Spelling suggestions: "subject:"datenbanken"" "subject:"geodatenbanken""
41 |
Architectural Principles for Database Systems on Storage-Class MemoryOukid, Ismail 23 January 2018 (has links) (PDF)
Database systems have long been optimized to hide the higher latency of storage media, yielding complex persistence mechanisms. With the advent of large DRAM capacities, it became possible to keep a full copy of the data in DRAM. Systems that leverage this possibility, such as main-memory databases, keep two copies of the data in two different formats: one in main memory and the other one in storage. The two copies are kept synchronized using snapshotting and logging. This main-memory-centric architecture yields nearly two orders of magnitude faster analytical processing than traditional, disk-centric ones. The rise of Big Data emphasized the importance of such systems with an ever-increasing need for more main memory. However, DRAM is hitting its scalability limits: It is intrinsically hard to further increase its density.

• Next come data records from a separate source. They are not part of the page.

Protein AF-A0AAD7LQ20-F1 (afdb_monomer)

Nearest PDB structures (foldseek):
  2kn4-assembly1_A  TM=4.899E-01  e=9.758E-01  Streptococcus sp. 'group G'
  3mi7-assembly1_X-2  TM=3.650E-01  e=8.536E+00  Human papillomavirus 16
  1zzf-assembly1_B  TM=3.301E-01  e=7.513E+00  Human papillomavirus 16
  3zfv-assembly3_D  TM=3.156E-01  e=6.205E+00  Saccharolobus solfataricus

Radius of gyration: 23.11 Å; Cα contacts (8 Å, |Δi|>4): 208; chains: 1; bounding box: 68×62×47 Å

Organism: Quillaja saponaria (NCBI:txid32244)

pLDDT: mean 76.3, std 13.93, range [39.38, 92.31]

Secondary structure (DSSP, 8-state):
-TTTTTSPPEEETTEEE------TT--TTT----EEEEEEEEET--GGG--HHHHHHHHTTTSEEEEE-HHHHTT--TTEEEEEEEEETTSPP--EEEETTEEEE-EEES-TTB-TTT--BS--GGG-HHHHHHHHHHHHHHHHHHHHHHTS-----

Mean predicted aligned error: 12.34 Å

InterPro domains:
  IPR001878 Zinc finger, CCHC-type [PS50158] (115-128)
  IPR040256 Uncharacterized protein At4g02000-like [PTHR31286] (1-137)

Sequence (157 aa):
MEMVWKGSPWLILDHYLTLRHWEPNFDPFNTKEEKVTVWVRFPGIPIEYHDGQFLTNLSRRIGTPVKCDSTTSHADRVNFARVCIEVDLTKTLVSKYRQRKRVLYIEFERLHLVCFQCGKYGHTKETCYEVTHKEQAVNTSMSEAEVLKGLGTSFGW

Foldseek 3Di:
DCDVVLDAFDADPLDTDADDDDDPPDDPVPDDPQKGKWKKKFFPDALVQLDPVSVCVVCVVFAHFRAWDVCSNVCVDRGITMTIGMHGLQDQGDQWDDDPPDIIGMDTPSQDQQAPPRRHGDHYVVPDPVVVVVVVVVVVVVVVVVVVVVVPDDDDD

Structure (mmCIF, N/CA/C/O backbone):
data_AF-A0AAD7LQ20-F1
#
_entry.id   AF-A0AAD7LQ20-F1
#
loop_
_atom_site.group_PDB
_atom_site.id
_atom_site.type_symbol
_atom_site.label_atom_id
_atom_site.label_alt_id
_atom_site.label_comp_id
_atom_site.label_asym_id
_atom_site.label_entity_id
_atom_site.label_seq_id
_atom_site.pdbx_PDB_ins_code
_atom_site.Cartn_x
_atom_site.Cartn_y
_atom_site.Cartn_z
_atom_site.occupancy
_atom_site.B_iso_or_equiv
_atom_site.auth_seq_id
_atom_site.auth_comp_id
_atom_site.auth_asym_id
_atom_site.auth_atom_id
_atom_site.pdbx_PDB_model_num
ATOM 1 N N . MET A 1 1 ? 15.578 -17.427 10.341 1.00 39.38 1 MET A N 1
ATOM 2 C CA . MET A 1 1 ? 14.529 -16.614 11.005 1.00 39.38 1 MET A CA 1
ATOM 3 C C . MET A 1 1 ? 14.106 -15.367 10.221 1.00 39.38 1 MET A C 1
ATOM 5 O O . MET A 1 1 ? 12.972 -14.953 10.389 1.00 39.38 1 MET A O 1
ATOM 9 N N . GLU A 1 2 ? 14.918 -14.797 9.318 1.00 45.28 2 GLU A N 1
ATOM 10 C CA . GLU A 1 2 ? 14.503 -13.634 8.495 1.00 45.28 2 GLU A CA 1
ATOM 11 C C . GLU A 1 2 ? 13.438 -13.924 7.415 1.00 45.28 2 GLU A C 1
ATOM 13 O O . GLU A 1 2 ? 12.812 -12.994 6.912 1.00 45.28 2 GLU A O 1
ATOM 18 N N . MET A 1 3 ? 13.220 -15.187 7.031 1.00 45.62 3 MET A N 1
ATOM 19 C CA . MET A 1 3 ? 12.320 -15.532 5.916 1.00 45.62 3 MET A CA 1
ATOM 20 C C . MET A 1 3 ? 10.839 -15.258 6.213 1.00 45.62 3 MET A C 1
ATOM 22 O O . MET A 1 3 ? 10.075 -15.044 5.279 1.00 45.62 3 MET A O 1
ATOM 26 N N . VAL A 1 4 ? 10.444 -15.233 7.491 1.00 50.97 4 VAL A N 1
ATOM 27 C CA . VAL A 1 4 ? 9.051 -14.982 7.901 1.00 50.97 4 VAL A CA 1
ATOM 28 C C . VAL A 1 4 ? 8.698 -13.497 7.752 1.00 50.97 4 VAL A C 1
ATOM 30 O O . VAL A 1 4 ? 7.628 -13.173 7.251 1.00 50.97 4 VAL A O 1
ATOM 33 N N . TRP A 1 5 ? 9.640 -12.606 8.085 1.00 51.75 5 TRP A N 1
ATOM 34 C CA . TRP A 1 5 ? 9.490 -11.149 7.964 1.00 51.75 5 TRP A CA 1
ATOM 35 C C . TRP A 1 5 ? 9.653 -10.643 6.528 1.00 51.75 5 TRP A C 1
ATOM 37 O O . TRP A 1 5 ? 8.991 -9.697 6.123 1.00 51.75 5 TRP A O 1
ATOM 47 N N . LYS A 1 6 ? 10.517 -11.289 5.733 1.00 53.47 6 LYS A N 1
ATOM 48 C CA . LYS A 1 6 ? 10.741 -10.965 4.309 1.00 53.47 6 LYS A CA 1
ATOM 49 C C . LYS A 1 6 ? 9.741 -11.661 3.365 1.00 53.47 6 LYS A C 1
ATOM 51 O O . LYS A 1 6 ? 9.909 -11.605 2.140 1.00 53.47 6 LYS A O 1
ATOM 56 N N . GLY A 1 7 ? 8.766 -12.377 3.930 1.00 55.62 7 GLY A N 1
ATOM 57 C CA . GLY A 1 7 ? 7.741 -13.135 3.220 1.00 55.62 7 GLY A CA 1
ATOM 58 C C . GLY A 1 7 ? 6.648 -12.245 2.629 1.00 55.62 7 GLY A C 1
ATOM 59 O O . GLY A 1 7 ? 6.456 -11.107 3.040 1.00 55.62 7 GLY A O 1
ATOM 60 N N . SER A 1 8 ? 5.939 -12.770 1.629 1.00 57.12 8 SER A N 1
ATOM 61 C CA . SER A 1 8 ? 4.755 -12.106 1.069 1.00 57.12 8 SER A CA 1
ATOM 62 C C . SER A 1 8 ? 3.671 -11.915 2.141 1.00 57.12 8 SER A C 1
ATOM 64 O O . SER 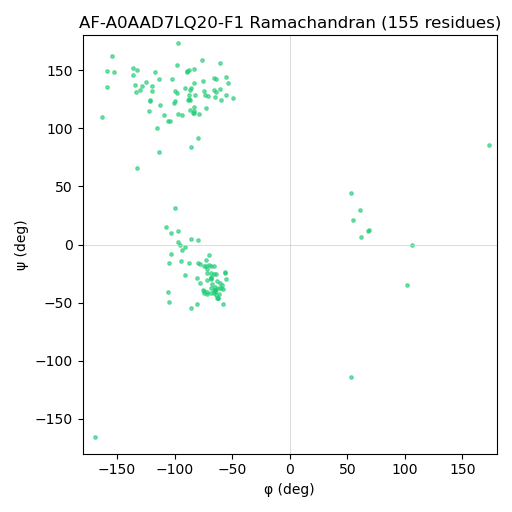A 1 8 ? 3.640 -12.702 3.085 1.00 57.12 8 SER A O 1
ATOM 66 N N . PRO A 1 9 ? 2.757 -10.939 1.977 1.00 65.12 9 PRO A N 1
ATOM 67 C CA . PRO A 1 9 ? 1.611 -10.764 2.866 1.00 65.12 9 PRO A CA 1
ATOM 68 C C . PRO A 1 9 ? 0.884 -12.096 3.056 1.00 65.12 9 PRO A C 1
ATOM 70 O O . PRO A 1 9 ? 0.537 -12.758 2.070 1.00 65.12 9 PRO A O 1
ATOM 73 N N . TRP A 1 10 ? 0.695 -12.503 4.308 1.00 69.25 10 TRP A N 1
ATOM 74 C CA . TRP A 1 10 ? 0.050 -13.765 4.635 1.00 69.25 10 TRP A CA 1
ATOM 75 C C . TRP A 1 10 ? -1.463 -13.577 4.573 1.00 69.25 10 TRP A C 1
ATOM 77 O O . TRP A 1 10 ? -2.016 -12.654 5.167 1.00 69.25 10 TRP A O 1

Storage-Class Memory (SCM) is a group of novel memory technologies that promise to alleviate DRAM’s scalability limits. They combine the non-volatility, density, and economic characteristics of storage media with the byte-addressability and a latency close to that of DRAM. Therefore, SCM can serve as persistent main memory, thereby bridging the gap between main memory and storage. In this dissertation, we explore the impact of SCM as persistent main memory on database systems. Assuming a hybrid SCM-DRAM hardware architecture, we propose a novel software architecture for database systems that places primary data in SCM and directly operates on it, eliminating the need for explicit IO. This architecture yields many benefits: First, it obviates the need to reload data from storage to main memory during recovery, as data is discovered and accessed directly in SCM. Second, it allows replacing the traditional logging infrastructure by fine-grained, cheap micro-logging at data-structure level. Third, secondary data can be stored in DRAM and reconstructed during recovery. Fourth, system runtime information can be stored in SCM to improve recovery time. Finally, the system may retain and continue in-flight transactions in case of system failures.

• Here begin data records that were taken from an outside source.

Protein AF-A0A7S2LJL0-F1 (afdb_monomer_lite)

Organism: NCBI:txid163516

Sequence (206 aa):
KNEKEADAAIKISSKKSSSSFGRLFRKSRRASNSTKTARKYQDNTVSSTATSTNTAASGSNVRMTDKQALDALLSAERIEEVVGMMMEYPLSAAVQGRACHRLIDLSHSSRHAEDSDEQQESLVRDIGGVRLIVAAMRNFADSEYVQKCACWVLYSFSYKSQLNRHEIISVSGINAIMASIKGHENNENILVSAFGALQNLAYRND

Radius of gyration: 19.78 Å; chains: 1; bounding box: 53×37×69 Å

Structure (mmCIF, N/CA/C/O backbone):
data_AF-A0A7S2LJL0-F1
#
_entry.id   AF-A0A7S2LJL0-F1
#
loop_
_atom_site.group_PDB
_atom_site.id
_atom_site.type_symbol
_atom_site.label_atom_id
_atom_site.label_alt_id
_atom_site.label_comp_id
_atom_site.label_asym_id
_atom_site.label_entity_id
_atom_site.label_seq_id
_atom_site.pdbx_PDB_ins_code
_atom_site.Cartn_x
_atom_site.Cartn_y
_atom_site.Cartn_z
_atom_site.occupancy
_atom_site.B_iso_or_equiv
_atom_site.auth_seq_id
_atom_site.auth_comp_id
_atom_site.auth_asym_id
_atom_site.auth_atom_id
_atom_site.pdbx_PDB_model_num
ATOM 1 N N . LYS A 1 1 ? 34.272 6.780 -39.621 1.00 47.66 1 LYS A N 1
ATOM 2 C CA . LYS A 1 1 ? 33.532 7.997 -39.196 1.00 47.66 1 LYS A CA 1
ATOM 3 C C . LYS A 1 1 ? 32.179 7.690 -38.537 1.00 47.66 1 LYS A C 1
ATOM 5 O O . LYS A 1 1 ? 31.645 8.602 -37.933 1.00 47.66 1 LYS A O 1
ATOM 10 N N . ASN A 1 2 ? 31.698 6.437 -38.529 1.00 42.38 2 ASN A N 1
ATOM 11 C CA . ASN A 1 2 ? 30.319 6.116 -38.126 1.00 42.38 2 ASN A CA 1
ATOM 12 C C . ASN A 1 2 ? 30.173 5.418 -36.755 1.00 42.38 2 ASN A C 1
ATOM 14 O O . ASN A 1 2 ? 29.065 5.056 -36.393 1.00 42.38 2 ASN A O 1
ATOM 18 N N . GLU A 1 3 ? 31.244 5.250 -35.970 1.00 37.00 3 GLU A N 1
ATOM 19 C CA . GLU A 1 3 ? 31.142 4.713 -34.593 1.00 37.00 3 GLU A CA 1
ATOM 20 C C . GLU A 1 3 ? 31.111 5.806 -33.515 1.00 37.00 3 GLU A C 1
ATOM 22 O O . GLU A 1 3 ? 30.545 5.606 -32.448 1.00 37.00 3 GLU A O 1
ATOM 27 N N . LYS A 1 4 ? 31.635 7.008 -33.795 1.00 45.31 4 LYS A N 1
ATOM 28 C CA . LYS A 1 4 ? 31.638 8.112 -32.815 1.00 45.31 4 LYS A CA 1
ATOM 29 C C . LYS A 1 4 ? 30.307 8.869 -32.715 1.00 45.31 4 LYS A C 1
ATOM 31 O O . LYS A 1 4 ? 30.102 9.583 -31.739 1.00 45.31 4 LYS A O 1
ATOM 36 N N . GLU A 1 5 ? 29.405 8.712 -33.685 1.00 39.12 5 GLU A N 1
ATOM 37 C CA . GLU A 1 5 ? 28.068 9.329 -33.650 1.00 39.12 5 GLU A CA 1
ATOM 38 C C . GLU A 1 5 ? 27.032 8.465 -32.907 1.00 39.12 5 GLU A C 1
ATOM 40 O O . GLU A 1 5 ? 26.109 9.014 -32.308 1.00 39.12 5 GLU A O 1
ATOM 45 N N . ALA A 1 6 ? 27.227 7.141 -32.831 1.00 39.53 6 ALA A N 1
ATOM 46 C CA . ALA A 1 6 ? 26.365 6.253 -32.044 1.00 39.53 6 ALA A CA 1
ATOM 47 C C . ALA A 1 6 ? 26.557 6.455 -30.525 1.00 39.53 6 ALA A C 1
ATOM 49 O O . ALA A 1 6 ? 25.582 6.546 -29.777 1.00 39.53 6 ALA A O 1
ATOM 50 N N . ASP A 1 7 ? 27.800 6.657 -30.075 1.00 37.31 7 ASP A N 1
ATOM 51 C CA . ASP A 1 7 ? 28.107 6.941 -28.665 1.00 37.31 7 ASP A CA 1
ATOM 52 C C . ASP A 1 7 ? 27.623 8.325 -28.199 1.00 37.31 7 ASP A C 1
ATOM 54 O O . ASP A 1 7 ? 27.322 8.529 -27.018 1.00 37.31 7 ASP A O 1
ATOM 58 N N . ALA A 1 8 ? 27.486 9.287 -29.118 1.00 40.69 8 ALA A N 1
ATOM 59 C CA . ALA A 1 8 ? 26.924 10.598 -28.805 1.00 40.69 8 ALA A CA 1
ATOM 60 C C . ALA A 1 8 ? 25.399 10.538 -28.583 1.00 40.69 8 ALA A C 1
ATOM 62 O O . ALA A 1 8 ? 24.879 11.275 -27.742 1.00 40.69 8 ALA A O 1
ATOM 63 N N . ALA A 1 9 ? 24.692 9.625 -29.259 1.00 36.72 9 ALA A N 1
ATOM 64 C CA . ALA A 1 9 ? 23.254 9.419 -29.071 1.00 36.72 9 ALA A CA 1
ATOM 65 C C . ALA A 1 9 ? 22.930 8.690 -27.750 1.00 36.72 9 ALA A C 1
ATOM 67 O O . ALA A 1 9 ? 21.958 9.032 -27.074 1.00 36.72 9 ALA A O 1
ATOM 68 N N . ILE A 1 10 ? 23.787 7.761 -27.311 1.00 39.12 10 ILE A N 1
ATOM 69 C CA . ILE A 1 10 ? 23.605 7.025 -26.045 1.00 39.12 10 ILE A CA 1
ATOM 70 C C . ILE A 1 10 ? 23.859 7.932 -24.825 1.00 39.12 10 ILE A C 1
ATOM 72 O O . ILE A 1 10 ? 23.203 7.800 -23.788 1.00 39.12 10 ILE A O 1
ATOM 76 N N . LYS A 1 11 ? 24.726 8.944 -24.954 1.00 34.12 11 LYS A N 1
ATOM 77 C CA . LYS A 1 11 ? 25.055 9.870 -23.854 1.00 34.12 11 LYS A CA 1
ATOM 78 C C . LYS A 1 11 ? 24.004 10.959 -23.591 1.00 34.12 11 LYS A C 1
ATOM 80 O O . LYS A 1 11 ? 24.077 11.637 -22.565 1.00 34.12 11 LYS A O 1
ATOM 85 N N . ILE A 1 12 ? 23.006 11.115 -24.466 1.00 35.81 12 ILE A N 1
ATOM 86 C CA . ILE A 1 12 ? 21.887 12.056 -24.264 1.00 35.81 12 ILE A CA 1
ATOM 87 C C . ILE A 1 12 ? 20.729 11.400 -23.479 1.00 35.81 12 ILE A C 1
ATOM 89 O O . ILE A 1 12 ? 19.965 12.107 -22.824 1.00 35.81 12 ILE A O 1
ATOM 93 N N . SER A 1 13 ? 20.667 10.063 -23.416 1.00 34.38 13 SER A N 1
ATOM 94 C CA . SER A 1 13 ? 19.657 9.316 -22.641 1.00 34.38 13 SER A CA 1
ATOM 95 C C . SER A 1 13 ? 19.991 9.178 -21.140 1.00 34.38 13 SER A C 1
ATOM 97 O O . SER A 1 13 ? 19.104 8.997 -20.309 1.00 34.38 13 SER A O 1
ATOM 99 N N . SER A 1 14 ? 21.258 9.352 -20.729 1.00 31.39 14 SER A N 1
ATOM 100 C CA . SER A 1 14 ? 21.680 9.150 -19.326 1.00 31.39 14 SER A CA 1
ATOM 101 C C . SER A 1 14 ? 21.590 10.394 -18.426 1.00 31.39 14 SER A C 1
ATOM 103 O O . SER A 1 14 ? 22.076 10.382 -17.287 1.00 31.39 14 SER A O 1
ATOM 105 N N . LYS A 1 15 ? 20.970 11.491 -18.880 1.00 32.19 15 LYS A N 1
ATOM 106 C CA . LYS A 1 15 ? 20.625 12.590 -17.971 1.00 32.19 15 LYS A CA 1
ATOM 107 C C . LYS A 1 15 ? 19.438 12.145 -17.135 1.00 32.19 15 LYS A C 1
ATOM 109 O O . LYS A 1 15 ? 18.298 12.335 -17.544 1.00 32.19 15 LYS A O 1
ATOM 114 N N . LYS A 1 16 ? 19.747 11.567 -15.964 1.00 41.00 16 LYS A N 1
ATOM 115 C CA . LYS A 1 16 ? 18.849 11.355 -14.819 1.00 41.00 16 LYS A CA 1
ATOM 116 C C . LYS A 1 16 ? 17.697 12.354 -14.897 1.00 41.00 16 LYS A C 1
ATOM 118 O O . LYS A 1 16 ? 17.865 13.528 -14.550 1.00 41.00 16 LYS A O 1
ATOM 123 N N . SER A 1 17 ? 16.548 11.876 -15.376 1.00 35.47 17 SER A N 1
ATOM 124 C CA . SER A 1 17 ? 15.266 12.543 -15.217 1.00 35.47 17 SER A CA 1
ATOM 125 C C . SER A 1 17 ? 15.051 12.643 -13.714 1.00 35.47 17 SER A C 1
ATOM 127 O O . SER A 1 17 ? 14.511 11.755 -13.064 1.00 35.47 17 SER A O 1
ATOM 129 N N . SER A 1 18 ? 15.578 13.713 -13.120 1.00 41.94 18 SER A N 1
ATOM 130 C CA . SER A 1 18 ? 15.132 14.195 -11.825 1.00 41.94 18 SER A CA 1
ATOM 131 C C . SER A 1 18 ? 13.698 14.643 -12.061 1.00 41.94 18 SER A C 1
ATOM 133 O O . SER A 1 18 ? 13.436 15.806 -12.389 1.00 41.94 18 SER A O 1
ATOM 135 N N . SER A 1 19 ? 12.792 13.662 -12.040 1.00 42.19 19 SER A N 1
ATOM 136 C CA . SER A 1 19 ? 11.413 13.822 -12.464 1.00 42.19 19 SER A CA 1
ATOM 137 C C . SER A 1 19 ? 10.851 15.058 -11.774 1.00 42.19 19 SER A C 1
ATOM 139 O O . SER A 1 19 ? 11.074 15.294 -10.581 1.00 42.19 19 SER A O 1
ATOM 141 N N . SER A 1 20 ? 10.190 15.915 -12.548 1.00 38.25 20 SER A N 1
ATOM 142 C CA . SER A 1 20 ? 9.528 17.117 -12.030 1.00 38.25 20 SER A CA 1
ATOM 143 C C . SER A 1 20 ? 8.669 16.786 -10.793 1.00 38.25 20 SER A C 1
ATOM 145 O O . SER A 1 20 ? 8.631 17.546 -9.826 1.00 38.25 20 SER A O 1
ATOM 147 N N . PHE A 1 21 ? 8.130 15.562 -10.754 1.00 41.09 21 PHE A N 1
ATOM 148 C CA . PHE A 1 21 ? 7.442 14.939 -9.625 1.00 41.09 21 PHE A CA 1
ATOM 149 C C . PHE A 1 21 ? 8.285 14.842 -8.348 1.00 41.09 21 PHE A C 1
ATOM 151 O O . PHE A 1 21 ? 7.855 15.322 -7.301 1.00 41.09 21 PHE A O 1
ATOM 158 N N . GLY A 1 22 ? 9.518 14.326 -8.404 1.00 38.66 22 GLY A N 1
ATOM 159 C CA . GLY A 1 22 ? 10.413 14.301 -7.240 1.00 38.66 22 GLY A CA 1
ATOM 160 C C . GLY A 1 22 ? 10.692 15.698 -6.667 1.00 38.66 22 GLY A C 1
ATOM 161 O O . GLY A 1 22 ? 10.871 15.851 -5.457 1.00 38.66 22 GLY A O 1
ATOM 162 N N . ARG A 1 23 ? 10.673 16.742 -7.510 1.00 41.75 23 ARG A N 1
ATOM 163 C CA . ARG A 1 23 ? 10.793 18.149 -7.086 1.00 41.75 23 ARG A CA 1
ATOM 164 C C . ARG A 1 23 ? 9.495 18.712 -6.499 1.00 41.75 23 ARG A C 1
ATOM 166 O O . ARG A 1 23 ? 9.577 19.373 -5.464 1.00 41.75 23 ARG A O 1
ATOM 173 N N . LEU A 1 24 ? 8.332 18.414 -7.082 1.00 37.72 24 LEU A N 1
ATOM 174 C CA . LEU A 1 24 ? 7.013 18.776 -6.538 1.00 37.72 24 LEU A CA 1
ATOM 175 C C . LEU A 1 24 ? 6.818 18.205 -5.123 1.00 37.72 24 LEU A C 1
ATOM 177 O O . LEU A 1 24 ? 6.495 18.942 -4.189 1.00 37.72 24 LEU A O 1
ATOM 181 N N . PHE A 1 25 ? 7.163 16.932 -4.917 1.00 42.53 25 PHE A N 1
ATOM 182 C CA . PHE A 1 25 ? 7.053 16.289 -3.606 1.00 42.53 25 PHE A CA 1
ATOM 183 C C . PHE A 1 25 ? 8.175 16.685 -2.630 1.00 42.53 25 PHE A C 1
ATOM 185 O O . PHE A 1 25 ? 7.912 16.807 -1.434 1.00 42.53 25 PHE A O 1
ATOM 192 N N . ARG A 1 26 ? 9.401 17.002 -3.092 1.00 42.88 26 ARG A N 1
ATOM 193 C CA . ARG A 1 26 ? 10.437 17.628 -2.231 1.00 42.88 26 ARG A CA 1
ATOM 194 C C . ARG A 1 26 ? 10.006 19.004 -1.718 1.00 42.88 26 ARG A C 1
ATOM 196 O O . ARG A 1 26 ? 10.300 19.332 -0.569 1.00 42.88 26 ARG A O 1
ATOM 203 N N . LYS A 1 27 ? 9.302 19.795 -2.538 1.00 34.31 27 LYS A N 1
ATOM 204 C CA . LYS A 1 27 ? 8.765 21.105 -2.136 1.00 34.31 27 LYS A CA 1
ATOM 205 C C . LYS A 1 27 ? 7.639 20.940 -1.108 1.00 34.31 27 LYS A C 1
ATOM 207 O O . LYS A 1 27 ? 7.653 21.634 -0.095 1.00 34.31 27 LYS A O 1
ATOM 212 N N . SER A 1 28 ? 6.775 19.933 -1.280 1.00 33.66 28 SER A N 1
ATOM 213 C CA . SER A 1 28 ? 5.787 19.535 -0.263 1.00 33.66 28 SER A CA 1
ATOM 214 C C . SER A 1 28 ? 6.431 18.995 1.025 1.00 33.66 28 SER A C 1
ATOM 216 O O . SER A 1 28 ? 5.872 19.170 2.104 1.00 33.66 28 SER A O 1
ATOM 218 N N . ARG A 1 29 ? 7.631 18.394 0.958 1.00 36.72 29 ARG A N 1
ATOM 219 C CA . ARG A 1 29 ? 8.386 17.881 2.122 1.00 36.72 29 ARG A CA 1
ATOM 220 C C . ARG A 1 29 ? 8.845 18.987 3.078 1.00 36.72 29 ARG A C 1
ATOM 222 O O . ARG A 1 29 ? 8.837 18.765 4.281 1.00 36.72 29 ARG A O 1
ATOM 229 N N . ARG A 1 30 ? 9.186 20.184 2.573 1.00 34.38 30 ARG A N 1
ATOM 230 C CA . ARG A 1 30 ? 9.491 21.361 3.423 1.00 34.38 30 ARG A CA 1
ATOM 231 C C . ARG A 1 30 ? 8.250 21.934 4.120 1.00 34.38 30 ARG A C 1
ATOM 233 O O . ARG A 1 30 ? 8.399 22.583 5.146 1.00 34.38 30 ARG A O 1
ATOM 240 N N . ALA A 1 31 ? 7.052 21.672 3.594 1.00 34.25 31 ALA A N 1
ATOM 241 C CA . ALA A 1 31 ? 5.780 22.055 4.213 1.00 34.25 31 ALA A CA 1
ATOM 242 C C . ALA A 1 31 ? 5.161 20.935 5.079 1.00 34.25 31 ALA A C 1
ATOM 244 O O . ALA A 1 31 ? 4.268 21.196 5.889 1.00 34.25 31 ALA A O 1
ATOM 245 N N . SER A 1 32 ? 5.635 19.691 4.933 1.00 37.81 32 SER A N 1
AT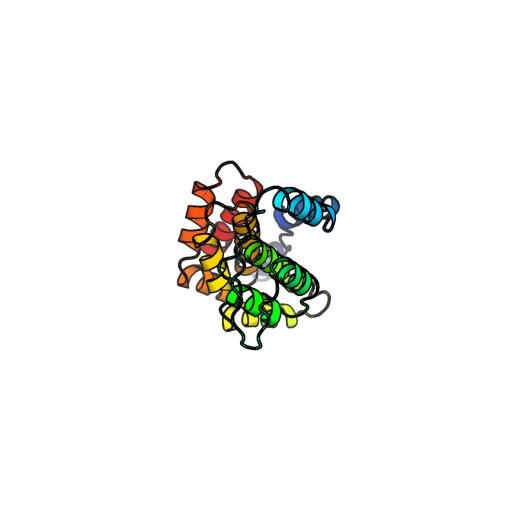OM 246 C CA . SER A 1 32 ? 5.142 18.530 5.672 1.00 37.81 32 SER A CA 1
ATOM 247 C C . SER A 1 32 ? 5.665 18.543 7.104 1.00 37.81 32 SER A C 1
ATOM 249 O O . SER A 1 32 ? 6.680 17.937 7.446 1.00 37.81 32 SER A O 1
ATOM 251 N N . ASN A 1 33 ? 4.918 19.240 7.956 1.00 37.81 33 ASN A N 1
ATOM 252 C CA . ASN A 1 33 ? 4.920 19.062 9.397 1.00 37.81 33 ASN A CA 1
ATOM 253 C C . ASN A 1 33 ? 4.560 17.601 9.737 1.00 37.81 33 ASN A C 1
ATOM 255 O O . ASN A 1 33 ? 3.412 17.313 10.069 1.00 37.81 33 ASN A O 1
ATOM 259 N N . SER A 1 34 ? 5.541 16.694 9.685 1.00 39.59 34 SER A N 1
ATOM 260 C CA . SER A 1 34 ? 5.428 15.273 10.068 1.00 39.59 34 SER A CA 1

However, SCM is no panacea as it raises unprecedented programming challenges. Given its byte-addressability and low latency, processors can access, read, modify, and persist data in SCM using load/store instructions at a CPU cache line granularity. The path from CPU registers to SCM is long and mostly volatile, including store buffers and CPU caches, leaving the programmer with little control over when data is persisted. Therefore, there is a need to enforce the order and durability of SCM writes using persistence primitives, such as cache line flushing instructions. This in turn creates new failure scenarios, such as missing or misplaced persistence primitives.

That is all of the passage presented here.